De faibles taux circulants de vitamine D, ainsi qu’une perturbation de l’activité transcriptionnelle du VDR, ont été associés à la progression du cancer de la prostate. Mais les doses thérapeutiques de vitamine D favorisent l’absorption du calcium, entraînant une hypercalcémie, c’est pourquoi il est nécessaire de disposer d’un analogue de la vitamine D ayant des propriétés anti-inflammatoires et/ou antiprolifératives sans cet effet sur l’absorption du calcium.
De nombreuses études précliniques ont montré un effet synergique du docétaxel associé à la vitamine D, mais les effets de la vitamine D sur la chimiorésistance dans le cancer de la prostate résistant à la castration restent inconnus. Les chercheurs de l’IGBMC ont caractérisé un nouvel analogue de la vitamine D et étudié son efficacité en association avec le docétaxel pour restaurer la sensibilité au traitement dans le cancer de la prostate avancé.

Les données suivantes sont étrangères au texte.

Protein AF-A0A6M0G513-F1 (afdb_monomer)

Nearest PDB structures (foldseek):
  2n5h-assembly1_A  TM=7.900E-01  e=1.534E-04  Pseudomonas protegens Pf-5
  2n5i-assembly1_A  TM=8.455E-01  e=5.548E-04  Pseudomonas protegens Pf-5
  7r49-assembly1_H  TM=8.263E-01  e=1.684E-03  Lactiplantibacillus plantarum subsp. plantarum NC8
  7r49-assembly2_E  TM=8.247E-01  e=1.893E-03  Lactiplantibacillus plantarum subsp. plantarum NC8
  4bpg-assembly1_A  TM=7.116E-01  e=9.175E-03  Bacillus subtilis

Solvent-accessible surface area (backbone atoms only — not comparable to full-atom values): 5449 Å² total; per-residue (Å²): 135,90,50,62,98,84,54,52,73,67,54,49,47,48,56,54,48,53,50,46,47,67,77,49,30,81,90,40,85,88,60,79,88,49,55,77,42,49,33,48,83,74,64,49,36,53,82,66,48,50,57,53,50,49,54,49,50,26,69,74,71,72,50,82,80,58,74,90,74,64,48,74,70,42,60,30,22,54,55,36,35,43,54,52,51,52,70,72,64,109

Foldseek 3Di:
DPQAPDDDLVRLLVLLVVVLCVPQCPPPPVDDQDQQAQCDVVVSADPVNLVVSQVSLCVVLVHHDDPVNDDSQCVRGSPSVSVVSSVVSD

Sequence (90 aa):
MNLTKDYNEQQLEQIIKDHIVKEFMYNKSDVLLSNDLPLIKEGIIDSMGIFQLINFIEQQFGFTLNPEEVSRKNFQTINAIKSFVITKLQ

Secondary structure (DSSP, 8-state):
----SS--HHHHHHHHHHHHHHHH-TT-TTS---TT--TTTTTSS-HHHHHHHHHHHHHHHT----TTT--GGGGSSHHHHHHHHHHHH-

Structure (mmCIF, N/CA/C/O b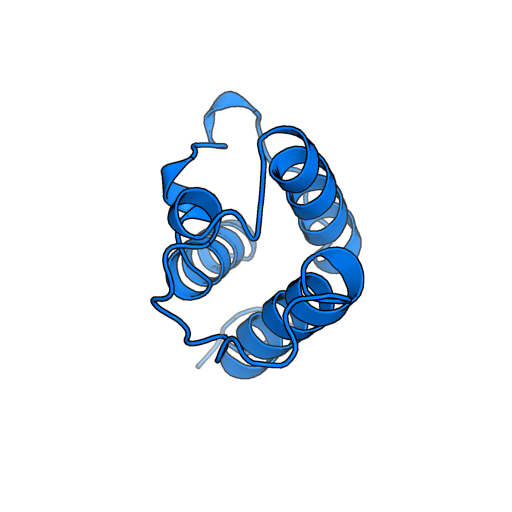ackbone):
data_AF-A0A6M0G513-F1
#
_entry.id   AF-A0A6M0G513-F1
#
loop_
_atom_site.group_PDB
_atom_site.id
_atom_site.type_symbol
_atom_site.label_atom_id
_atom_site.label_alt_id
_atom_site.label_comp_id
_atom_site.label_asym_id
_atom_site.label_entity_id
_atom_site.label_seq_id
_atom_site.pdbx_PDB_ins_code
_atom_site.Cartn_x
_atom_site.Cartn_y
_atom_site.Cartn_z
_atom_site.occupancy
_atom_site.B_iso_or_equiv
_atom_site.auth_seq_id
_atom_site.auth_comp_id
_atom_site.auth_asym_id
_atom_site.auth_atom_id
_atom_site.pdbx_PDB_model_num
ATOM 1 N N . MET A 1 1 ? 0.306 -5.183 23.310 1.00 43.88 1 MET A N 1
ATOM 2 C CA . MET A 1 1 ? 0.412 -4.577 21.969 1.00 43.88 1 MET A CA 1
ATOM 3 C C . MET A 1 1 ? -1.009 -4.437 21.450 1.00 43.88 1 MET A C 1
ATOM 5 O O . MET A 1 1 ? -1.556 -5.413 20.968 1.00 43.88 1 MET A O 1
ATOM 9 N N . ASN A 1 2 ? -1.654 -3.294 21.695 1.00 44.38 2 ASN A N 1
ATOM 10 C CA . ASN A 1 2 ? -3.032 -3.057 21.253 1.00 44.38 2 ASN A CA 1
ATOM 11 C C . ASN A 1 2 ? -2.972 -2.284 19.939 1.00 44.38 2 ASN A C 1
ATOM 13 O O . ASN A 1 2 ? -2.883 -1.061 19.947 1.00 44.38 2 ASN A O 1
ATOM 17 N N . LEU A 1 3 ? -2.958 -3.017 18.832 1.00 51.62 3 LEU A N 1
ATOM 18 C CA . LEU A 1 3 ? -3.096 -2.468 17.490 1.00 51.62 3 LEU A CA 1
ATOM 19 C C . LEU A 1 3 ? -4.454 -2.940 16.982 1.00 51.62 3 LEU A C 1
ATOM 21 O O . LEU A 1 3 ? -4.549 -3.981 16.360 1.00 51.62 3 LEU A O 1
ATOM 25 N N . THR A 1 4 ? -5.508 -2.199 17.329 1.00 55.94 4 THR A N 1
ATOM 26 C CA . THR A 1 4 ? -6.910 -2.431 16.920 1.00 55.94 4 THR A CA 1
ATOM 27 C C . THR A 1 4 ? -7.507 -3.810 17.220 1.00 55.94 4 THR A C 1
ATOM 29 O O . THR A 1 4 ? -6.820 -4.746 17.608 1.00 55.94 4 THR A O 1
ATOM 32 N N . LYS A 1 5 ? -8.833 -3.942 17.141 1.00 60.94 5 LYS A N 1
ATOM 33 C CA . LYS A 1 5 ? -9.528 -5.179 17.528 1.00 60.94 5 LYS A CA 1
ATOM 34 C C . LYS A 1 5 ? -9.276 -6.367 16.582 1.00 60.94 5 LYS A C 1
ATOM 36 O O . LYS A 1 5 ? -9.575 -7.482 16.997 1.00 60.94 5 LYS A O 1
ATOM 41 N N . ASP A 1 6 ? -8.682 -6.153 15.399 1.00 74.31 6 ASP A N 1
ATOM 42 C CA . ASP A 1 6 ? -8.737 -7.139 14.306 1.00 74.31 6 ASP A CA 1
ATOM 43 C C . ASP A 1 6 ? -7.397 -7.452 13.588 1.00 74.31 6 ASP A C 1
ATOM 45 O O . ASP A 1 6 ? -7.280 -8.539 13.020 1.00 74.31 6 ASP A O 1
ATOM 49 N N . TYR A 1 7 ? -6.359 -6.592 13.635 1.00 86.50 7 TYR A N 1
ATOM 50 C CA . TYR A 1 7 ? -5.100 -6.816 12.884 1.00 86.50 7 TYR A CA 1
ATOM 51 C C . TYR A 1 7 ? -3.816 -6.426 13.633 1.00 86.50 7 TYR A C 1
ATOM 53 O O . TYR A 1 7 ? -3.653 -5.290 14.066 1.00 86.50 7 TYR A O 1
ATOM 61 N N . ASN A 1 8 ? -2.827 -7.323 13.681 1.00 91.12 8 ASN A N 1
ATOM 62 C CA . ASN A 1 8 ? -1.454 -6.995 14.087 1.00 91.12 8 ASN A CA 1
ATOM 63 C C . ASN A 1 8 ? -0.572 -6.558 12.892 1.00 91.12 8 ASN A C 1
ATOM 65 O O . ASN A 1 8 ? -0.933 -6.754 11.733 1.00 91.12 8 ASN A O 1
ATOM 69 N N . GLU A 1 9 ? 0.617 -5.994 13.153 1.00 91.56 9 GLU A N 1
ATOM 70 C CA . GLU A 1 9 ? 1.495 -5.471 12.086 1.00 91.56 9 GLU A CA 1
ATOM 71 C C . GLU A 1 9 ? 1.917 -6.518 11.048 1.00 91.56 9 GLU A C 1
ATOM 73 O O . GLU A 1 9 ? 2.038 -6.189 9.869 1.00 91.56 9 GLU A O 1
ATOM 78 N N . GLN A 1 10 ? 2.141 -7.769 11.468 1.00 93.25 10 GLN A N 1
ATOM 79 C CA . GLN A 1 10 ? 2.512 -8.847 10.549 1.00 93.25 10 GLN A CA 1
ATOM 80 C C . GLN A 1 10 ? 1.346 -9.209 9.627 1.00 93.25 10 GLN A C 1
ATOM 82 O O . GLN A 1 10 ? 1.558 -9.436 8.439 1.00 93.25 10 GLN A O 1
ATOM 87 N N . GLN A 1 11 ? 0.116 -9.217 10.146 1.00 94.69 11 GLN A N 1
ATOM 88 C CA . GLN A 1 11 ? -1.084 -9.442 9.340 1.00 94.69 11 GLN A CA 1
ATOM 89 C C . GLN A 1 11 ? -1.283 -8.317 8.323 1.00 94.69 11 GLN A C 1
ATOM 91 O O . GLN A 1 11 ? -1.509 -8.606 7.151 1.00 94.69 11 GLN A O 1
ATOM 96 N N . LEU A 1 12 ? -1.134 -7.052 8.735 1.00 95.06 12 LEU A N 1
ATOM 97 C CA . LEU A 1 12 ? -1.214 -5.910 7.817 1.00 95.06 12 LEU A CA 1
ATOM 98 C C . LEU A 1 12 ? -0.182 -6.028 6.693 1.00 95.06 12 LEU A C 1
ATOM 100 O O . LEU A 1 12 ? -0.515 -5.884 5.519 1.00 95.06 12 LEU A O 1
ATOM 104 N N . GLU A 1 13 ? 1.066 -6.333 7.050 1.00 95.69 13 GLU A N 1
ATOM 105 C CA . GLU A 1 13 ? 2.142 -6.517 6.081 1.00 95.69 13 GLU A CA 1
ATOM 106 C C . GLU A 1 13 ? 1.829 -7.620 5.072 1.00 95.69 13 GLU A C 1
ATOM 108 O O . GLU A 1 13 ? 1.990 -7.412 3.869 1.00 95.69 13 GLU A O 1
ATOM 113 N N . GLN A 1 14 ? 1.373 -8.778 5.554 1.00 96.94 14 GLN A N 1
ATOM 114 C CA . GLN A 1 14 ? 1.089 -9.921 4.698 1.00 96.94 14 GLN A CA 1
ATOM 115 C C . GLN A 1 14 ? -0.075 -9.630 3.747 1.00 96.94 14 GLN A C 1
ATOM 117 O O . GLN A 1 14 ? 0.050 -9.872 2.553 1.00 96.94 14 GLN A O 1
ATOM 122 N N . ILE A 1 15 ? -1.156 -9.020 4.242 1.00 97.19 15 ILE A N 1
ATOM 123 C CA . ILE A 1 15 ? -2.316 -8.628 3.427 1.00 97.19 15 ILE A CA 1
ATOM 124 C C . ILE A 1 15 ? -1.897 -7.678 2.294 1.00 97.19 15 ILE A C 1
ATOM 126 O O . ILE A 1 15 ? -2.303 -7.859 1.145 1.00 97.19 15 ILE A O 1
ATOM 130 N N . ILE A 1 16 ? -1.060 -6.682 2.601 1.00 97.19 16 ILE A N 1
ATOM 131 C CA . ILE A 1 16 ? -0.556 -5.721 1.609 1.00 97.19 16 ILE A CA 1
ATOM 132 C C . ILE A 1 16 ? 0.347 -6.422 0.583 1.00 97.19 16 ILE A C 1
ATOM 134 O O . ILE A 1 16 ? 0.200 -6.199 -0.620 1.00 97.19 16 ILE A O 1
ATOM 138 N N . LYS A 1 17 ? 1.267 -7.284 1.037 1.00 96.62 17 LYS A N 1
ATOM 139 C CA . LYS A 1 17 ? 2.156 -8.056 0.157 1.00 96.62 17 LYS A CA 1
ATOM 140 C C . LYS A 1 17 ? 1.382 -8.967 -0.782 1.00 96.62 17 LYS A C 1
ATOM 142 O O . LYS A 1 17 ? 1.650 -8.946 -1.979 1.00 96.62 17 LYS A O 1
ATOM 147 N N . ASP A 1 18 ? 0.430 -9.729 -0.257 1.00 96.00 18 ASP A N 1
ATOM 148 C CA . ASP A 1 18 ? -0.348 -10.692 -1.035 1.00 96.00 18 ASP A CA 1
ATOM 149 C C . ASP A 1 18 ? -1.116 -9.993 -2.154 1.00 96.00 18 ASP A C 1
ATOM 151 O O . ASP A 1 18 ? -1.099 -10.448 -3.298 1.00 96.00 18 ASP A O 1
ATOM 155 N N . HIS A 1 19 ? -1.725 -8.844 -1.851 1.00 96.81 19 HIS A N 1
ATOM 156 C CA . HIS A 1 19 ? -2.390 -8.033 -2.862 1.00 96.81 19 HIS A CA 1
ATOM 157 C C . HIS A 1 19 ? -1.413 -7.542 -3.935 1.00 96.81 19 HIS A C 1
ATOM 159 O O . HIS A 1 19 ? -1.689 -7.679 -5.124 1.00 96.81 19 HIS A O 1
ATOM 165 N N . ILE A 1 20 ? -0.243 -7.030 -3.539 1.00 95.88 20 ILE A N 1
ATOM 166 C CA . ILE A 1 20 ? 0.745 -6.524 -4.498 1.00 95.88 20 ILE A CA 1
ATOM 167 C C . ILE A 1 20 ? 1.288 -7.635 -5.394 1.00 95.88 20 ILE A C 1
ATOM 169 O O . ILE A 1 20 ? 1.405 -7.449 -6.605 1.00 95.88 20 ILE A O 1
ATOM 173 N N . VAL A 1 21 ? 1.586 -8.802 -4.825 1.00 94.25 21 VAL A N 1
ATOM 174 C CA . VAL A 1 21 ? 2.048 -9.959 -5.596 1.00 94.25 21 VAL A CA 1
ATOM 175 C C . VAL A 1 21 ? 0.984 -10.374 -6.610 1.00 94.25 21 VAL A C 1
ATOM 177 O O . VAL A 1 21 ? 1.290 -10.550 -7.791 1.00 94.25 21 VAL A O 1
ATOM 180 N N . LYS A 1 22 ? -0.267 -10.486 -6.155 1.00 93.62 22 LYS A N 1
ATOM 181 C CA . LYS A 1 22 ? -1.395 -10.944 -6.965 1.00 93.62 22 LYS A CA 1
ATOM 182 C C . LYS A 1 22 ? -1.735 -9.987 -8.108 1.00 93.62 22 LYS A C 1
ATOM 184 O O . LYS A 1 22 ? -1.928 -10.447 -9.229 1.00 93.62 22 LYS A O 1
ATOM 189 N N . GLU A 1 23 ? -1.809 -8.687 -7.834 1.00 93.94 23 GLU A N 1
ATOM 190 C CA . GLU A 1 23 ? -2.314 -7.699 -8.797 1.00 93.94 23 GLU A CA 1
ATOM 191 C C . GLU A 1 23 ? -1.202 -7.052 -9.640 1.00 93.94 23 GLU A C 1
ATOM 193 O O . GLU A 1 23 ? -1.446 -6.664 -10.782 1.00 93.94 23 GLU A O 1
ATOM 198 N N . PHE A 1 24 ? 0.033 -6.959 -9.128 1.00 94.00 24 PHE A N 1
ATOM 199 C CA . PHE A 1 24 ? 1.097 -6.164 -9.763 1.00 94.00 24 PHE A CA 1
ATOM 200 C C . PHE A 1 24 ? 2.361 -6.950 -10.151 1.00 94.00 24 PHE A C 1
ATOM 202 O O . PHE A 1 24 ? 3.180 -6.445 -10.926 1.00 94.00 24 PHE A O 1
ATOM 209 N N . MET A 1 25 ? 2.549 -8.182 -9.659 1.00 91.94 25 MET A N 1
ATOM 210 C CA . MET A 1 25 ? 3.780 -8.961 -9.893 1.00 91.94 25 MET A CA 1
ATOM 211 C C . MET A 1 25 ? 3.596 -10.244 -10.715 1.00 91.94 25 MET A C 1
ATOM 213 O O . MET A 1 25 ? 4.539 -11.025 -10.821 1.00 91.94 25 MET A O 1
ATOM 217 N N . TYR A 1 26 ? 2.447 -10.447 -11.373 1.00 83.81 26 TYR A N 1
ATOM 218 C CA . TYR A 1 26 ? 2.174 -11.643 -12.195 1.00 83.81 26 TYR A CA 1
ATOM 219 C C . TYR A 1 26 ? 3.277 -11.967 -13.229 1.00 83.81 26 TYR A C 1
ATOM 221 O O . TYR A 1 26 ? 3.531 -13.133 -13.517 1.00 83.81 26 TYR A O 1
ATOM 229 N N . ASN A 1 27 ? 3.967 -10.953 -13.765 1.00 82.25 27 ASN A N 1
ATOM 230 C CA . ASN A 1 27 ? 5.066 -11.107 -14.728 1.00 82.25 27 ASN A CA 1
ATOM 231 C C . ASN A 1 27 ? 6.458 -10.747 -14.169 1.00 82.25 27 ASN A C 1
ATOM 233 O O . ASN A 1 27 ? 7.378 -10.491 -14.944 1.00 82.25 27 ASN A O 1
ATOM 237 N N . LYS A 1 28 ? 6.611 -10.684 -12.840 1.00 81.00 28 LYS A N 1
ATOM 238 C CA . LYS A 1 28 ? 7.844 -10.274 -12.140 1.00 81.00 28 LYS A CA 1
ATOM 239 C C . LYS A 1 28 ? 8.292 -11.328 -11.126 1.00 81.00 28 LYS A C 1
ATOM 241 O O . LYS A 1 28 ? 8.659 -10.996 -10.003 1.00 81.00 28 LYS A O 1
ATOM 246 N N . SER A 1 29 ? 8.264 -12.599 -11.521 1.00 74.62 29 SER A N 1
ATOM 247 C CA . SER A 1 29 ? 8.610 -13.742 -10.662 1.00 74.62 29 SER A CA 1
ATOM 248 C C . SER A 1 29 ? 10.048 -13.719 -10.125 1.00 74.62 29 SER A C 1
ATOM 250 O O . SER A 1 29 ? 10.305 -14.310 -9.081 1.00 74.62 29 SER A O 1
ATOM 252 N N . ASP A 1 30 ? 10.960 -13.005 -10.790 1.00 82.56 30 ASP A N 1
ATOM 253 C CA . ASP A 1 30 ? 12.369 -12.898 -10.381 1.00 82.56 30 ASP A CA 1
ATOM 254 C C . ASP A 1 30 ? 12.633 -11.734 -9.405 1.00 82.56 30 ASP A C 1
ATOM 256 O O . ASP A 1 30 ? 13.744 -11.576 -8.898 1.00 82.56 30 ASP A O 1
ATOM 260 N N . VAL A 1 31 ? 11.625 -10.895 -9.135 1.00 83.88 31 VAL A N 1
ATOM 261 C CA . VAL A 1 31 ? 11.755 -9.743 -8.238 1.00 83.88 31 VAL A CA 1
ATOM 262 C C . VAL A 1 31 ? 11.377 -10.153 -6.820 1.00 83.88 31 VAL A C 1
ATOM 264 O O . VAL A 1 31 ? 10.235 -10.510 -6.537 1.00 83.88 31 VAL A O 1
ATOM 267 N N . LEU A 1 32 ? 12.327 -10.039 -5.892 1.00 89.56 32 LEU A N 1
ATOM 268 C CA . LEU A 1 32 ? 12.059 -10.241 -4.472 1.00 89.56 32 LEU A CA 1
ATOM 269 C C . LEU A 1 32 ? 11.332 -9.022 -3.886 1.00 89.56 32 LEU A C 1
ATOM 271 O O . LEU A 1 32 ? 11.922 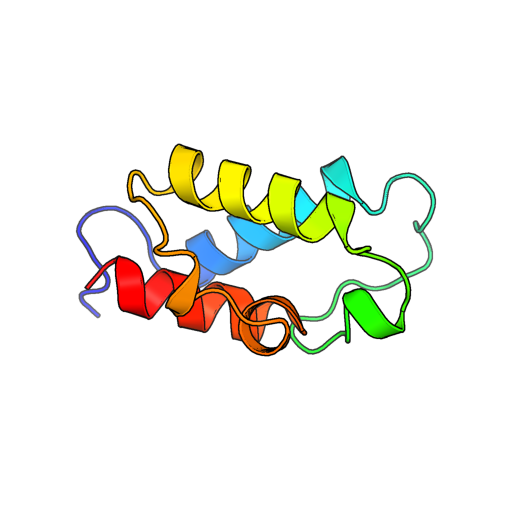-7.950 -3.745 1.00 89.56 32 LEU A O 1
ATOM 275 N N . LEU A 1 33 ? 10.071 -9.200 -3.483 1.00 93.19 33 LEU A N 1
ATOM 276 C CA . LEU A 1 33 ? 9.286 -8.164 -2.806 1.00 93.19 33 LEU A CA 1
ATOM 277 C C . LEU A 1 33 ? 9.736 -7.989 -1.345 1.00 93.19 33 LEU A C 1
ATOM 279 O O . LEU A 1 33 ? 9.178 -8.588 -0.422 1.00 93.19 33 LEU A O 1
ATOM 283 N N . SER A 1 34 ? 10.758 -7.162 -1.130 1.00 95.75 34 SER A N 1
ATOM 284 C CA . SER A 1 34 ? 11.178 -6.738 0.209 1.00 95.75 34 SER A CA 1
ATOM 285 C C . SER A 1 34 ? 10.324 -5.576 0.730 1.00 95.75 34 SER A C 1
ATOM 287 O O . SER A 1 34 ? 9.675 -4.857 -0.033 1.00 95.75 34 SER A O 1
ATOM 289 N N . ASN A 1 35 ? 10.342 -5.357 2.048 1.00 96.56 35 ASN A N 1
ATOM 290 C CA . ASN A 1 35 ? 9.501 -4.333 2.676 1.00 96.56 35 ASN A CA 1
ATOM 291 C C . ASN A 1 35 ? 9.889 -2.897 2.309 1.00 96.56 35 ASN A C 1
ATOM 293 O O . ASN A 1 35 ? 9.054 -1.995 2.397 1.00 96.56 35 ASN A O 1
ATOM 297 N N . ASP A 1 36 ? 11.139 -2.708 1.888 1.00 97.25 36 ASP A N 1
ATOM 298 C CA . ASP A 1 36 ? 11.736 -1.422 1.533 1.00 97.25 36 ASP A CA 1
ATOM 299 C C . ASP A 1 36 ? 11.937 -1.270 0.018 1.00 97.25 36 ASP A C 1
ATOM 301 O O . ASP A 1 36 ? 12.516 -0.280 -0.434 1.00 97.25 36 ASP A O 1
ATOM 305 N N . LEU A 1 37 ? 11.445 -2.230 -0.777 1.00 96.50 37 LEU A N 1
ATOM 306 C CA . LEU A 1 37 ? 11.512 -2.175 -2.232 1.00 96.50 37 LEU A CA 1
ATOM 307 C C . LEU A 1 37 ? 10.752 -0.938 -2.754 1.00 96.50 37 LEU A C 1
ATOM 309 O O . LEU A 1 37 ? 9.568 -0.783 -2.437 1.00 96.50 37 LEU A O 1
ATOM 313 N N . PRO A 1 38 ? 11.383 -0.068 -3.567 1.00 96.00 38 PRO A N 1
ATOM 314 C CA . PRO A 1 38 ? 10.733 1.112 -4.137 1.00 96.00 38 PRO A CA 1
ATOM 315 C C . PRO A 1 38 ? 9.697 0.764 -5.224 1.00 96.00 38 PRO A C 1
ATOM 317 O O . PRO A 1 38 ? 9.981 0.856 -6.415 1.00 96.00 38 PRO A O 1
ATOM 320 N N . LEU A 1 39 ? 8.467 0.427 -4.837 1.00 96.12 39 LEU A N 1
ATOM 321 C CA . LEU A 1 39 ? 7.422 -0.137 -5.711 1.00 96.12 39 LEU A CA 1
ATOM 322 C C . LEU A 1 39 ? 7.173 0.671 -6.995 1.00 96.12 39 LEU A C 1
ATOM 324 O O . LEU A 1 39 ? 7.045 0.108 -8.080 1.00 96.12 39 LEU A O 1
ATOM 328 N N . ILE A 1 40 ? 7.133 2.000 -6.879 1.00 93.88 40 ILE A N 1
ATOM 329 C CA . ILE A 1 40 ? 6.891 2.899 -8.018 1.00 93.88 40 ILE A CA 1
ATOM 330 C C . ILE A 1 40 ? 8.141 3.031 -8.897 1.00 93.88 40 ILE A C 1
ATOM 332 O O . ILE A 1 40 ? 8.051 3.084 -10.120 1.00 93.88 40 ILE A O 1
ATOM 336 N N . LYS A 1 41 ? 9.325 3.090 -8.277 1.00 93.56 41 LYS A N 1
ATOM 337 C CA . LYS A 1 41 ? 10.604 3.251 -8.987 1.00 93.56 41 LYS A CA 1
ATOM 338 C C . LYS A 1 41 ? 10.966 2.003 -9.790 1.00 93.56 41 LYS A C 1
ATOM 340 O O . LYS A 1 41 ? 11.456 2.137 -10.903 1.00 93.56 41 LYS A O 1
ATOM 345 N N . GLU A 1 42 ? 10.669 0.830 -9.242 1.00 92.75 42 GLU 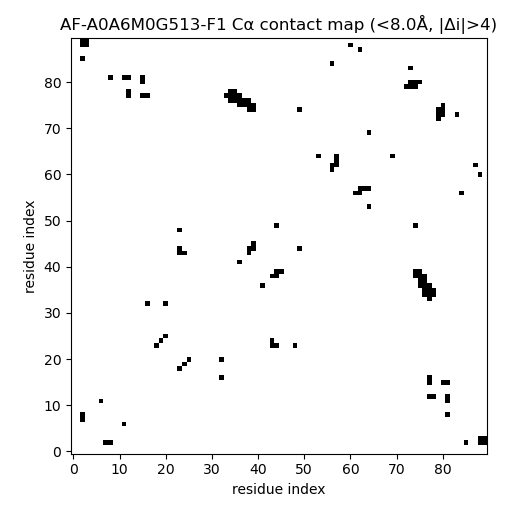A N 1
ATOM 346 C CA . GLU A 1 42 ? 10.866 -0.469 -9.895 1.00 92.75 42 GLU A CA 1
ATOM 347 C C . GLU A 1 42 ? 9.761 -0.797 -10.917 1.00 92.75 42 GLU A C 1
ATOM 349 O O . GLU A 1 42 ? 9.759 -1.870 -11.516 1.00 92.75 42 GLU A O 1
ATOM 354 N N . GLY A 1 43 ? 8.790 0.105 -11.119 1.00 92.00 43 GLY A N 1
ATOM 355 C CA . GLY A 1 43 ? 7.694 -0.101 -12.068 1.00 92.00 43 GLY A CA 1
ATOM 356 C C . GLY A 1 43 ? 6.772 -1.266 -11.695 1.00 92.00 43 GLY A C 1
ATOM 357 O O . GLY A 1 43 ? 6.157 -1.870 -12.574 1.00 92.00 43 GLY A O 1
ATOM 358 N N . ILE A 1 44 ? 6.701 -1.614 -10.406 1.00 94.19 44 ILE A N 1
ATOM 359 C CA . ILE A 1 44 ? 5.734 -2.587 -9.885 1.00 94.19 44 ILE A CA 1
ATOM 360 C C . ILE A 1 44 ? 4.360 -1.925 -9.829 1.00 94.19 44 ILE A C 1
ATOM 362 O O . ILE A 1 44 ? 3.388 -2.496 -10.303 1.00 94.19 44 ILE A O 1
ATOM 366 N N . ILE A 1 45 ? 4.293 -0.701 -9.301 1.00 94.06 45 ILE A N 1
ATOM 367 C CA . ILE A 1 45 ? 3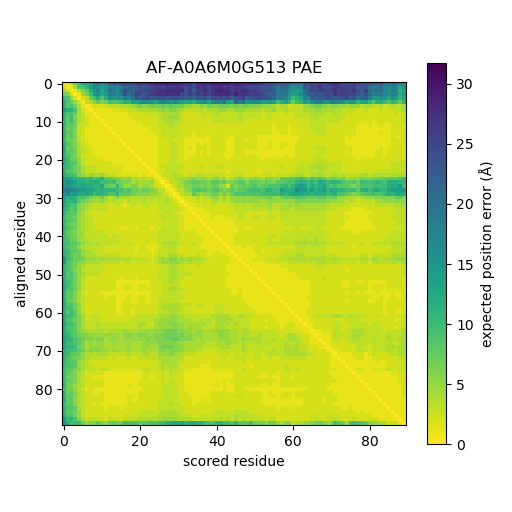.056 0.076 -9.206 1.00 94.06 45 ILE A CA 1
ATOM 368 C C . ILE A 1 45 ? 3.188 1.343 -10.049 1.00 94.06 45 ILE A C 1
ATOM 370 O O . ILE A 1 45 ? 4.131 2.117 -9.880 1.00 94.06 45 ILE A O 1
ATOM 374 N N . ASP A 1 46 ? 2.219 1.579 -10.929 1.00 92.56 46 ASP A N 1
ATOM 375 C CA . ASP A 1 46 ? 2.086 2.824 -11.682 1.00 92.56 46 ASP A CA 1
ATOM 376 C C . ASP A 1 46 ? 1.024 3.756 -11.063 1.00 92.56 46 ASP A C 1
ATOM 378 O O . ASP A 1 46 ? 0.450 3.486 -10.006 1.00 92.56 46 ASP A O 1
ATOM 382 N N . SER A 1 47 ? 0.747 4.884 -11.718 1.00 88.88 47 SER A N 1
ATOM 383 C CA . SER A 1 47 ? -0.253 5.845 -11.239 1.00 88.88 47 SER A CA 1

Plus de 4000 analogues de la vitamine D ont été synthétisés, et certains ont montré des activités anti-inflammatoires et/ou antiprolifératives puissantes in vitro, mais peu ont trouvé une application clinique. Les scientifiques de l’IGBMC ont conçu l’analogue Xe4MeCF3, qui comporte une chaîne latérale rigidifiée, un groupement méthyle sur l’atome de carbone C17, ainsi que deux groupements trifluorométhyle (figure 1). Ils ont utilisé la ligne de lumière PROXIMA-2A de SOLEIL pour déterminer la structure 3D du complexe VDR- Xe4MeCF3 et étudier son mode de liaison. La structure atomique du complexe a révélé des interactions supplémentaires, formées notamment entre le composé Xe4MeCF3 et l’hélice C-terminale du récepteur, dues à la fluorination des groupes méthyle terminaux de l’analogue. Les triples liaisons introduites pour verrouiller la conformation active de la chaîne latérale permettent un gain important de l’entropie dans la réaction de liaison, ce qui explique une activité transcriptionnelle accrue du récepteur.

Figure 1 : Gauche : illustration de la structure 3D du complexe récepteur VDR-Xe4MeCF3 présentée dans l’article publié dans le British Journal of Pharmacology (code PDB 8p9w). Droite : représentation schématique des interactions formées entre Xe4MeCF3 et le récepteur.
Les activités de Xe4MeCF3 ont été caractérisées, révélant que cet analogue est plus puissant que la vitamine D pour induire l’activité de transcription du VDR et qu’il possède une fenêtre thérapeutique plus large. Fait important, l’association Xe4MeCF3-docétaxel s’est révélée capable de freiner la croissance tumorale en induisant l’apoptose des cellules et en réduisant l’agressivité des cellules tumorales restantes (figure 2).

Figure 2 : Images de xénogreffes homme/souris. Tumeurs issues d’un patient atteint d’un cancer résistant à la castration et au docétaxel, greffées sur des souris traitées soit par docétaxel seul (gauche), soit par la combinaison docétaxel + Xe4MeCF3 (droite). Échelle = 5 mm.
Les résultats de cette étude mettent en lumière des relations structure-fonction essentielles pour l’activité du VDR et révèlent le potentiel des agonistes du VDR pour surmonter la résistance au docétaxel dans les cancers de la prostate résistants à la castration, ouvrant ainsi de nouvelles perspectives pour la prise en charge clinique de cette maladie réfractaire à fort impact socio-économique.
¹ Fenêtre thérapeutique : plage de concentration d’un médicament permettant d’obtenir un effet thérapeutique efficace avec un minimum d’effets indésirables.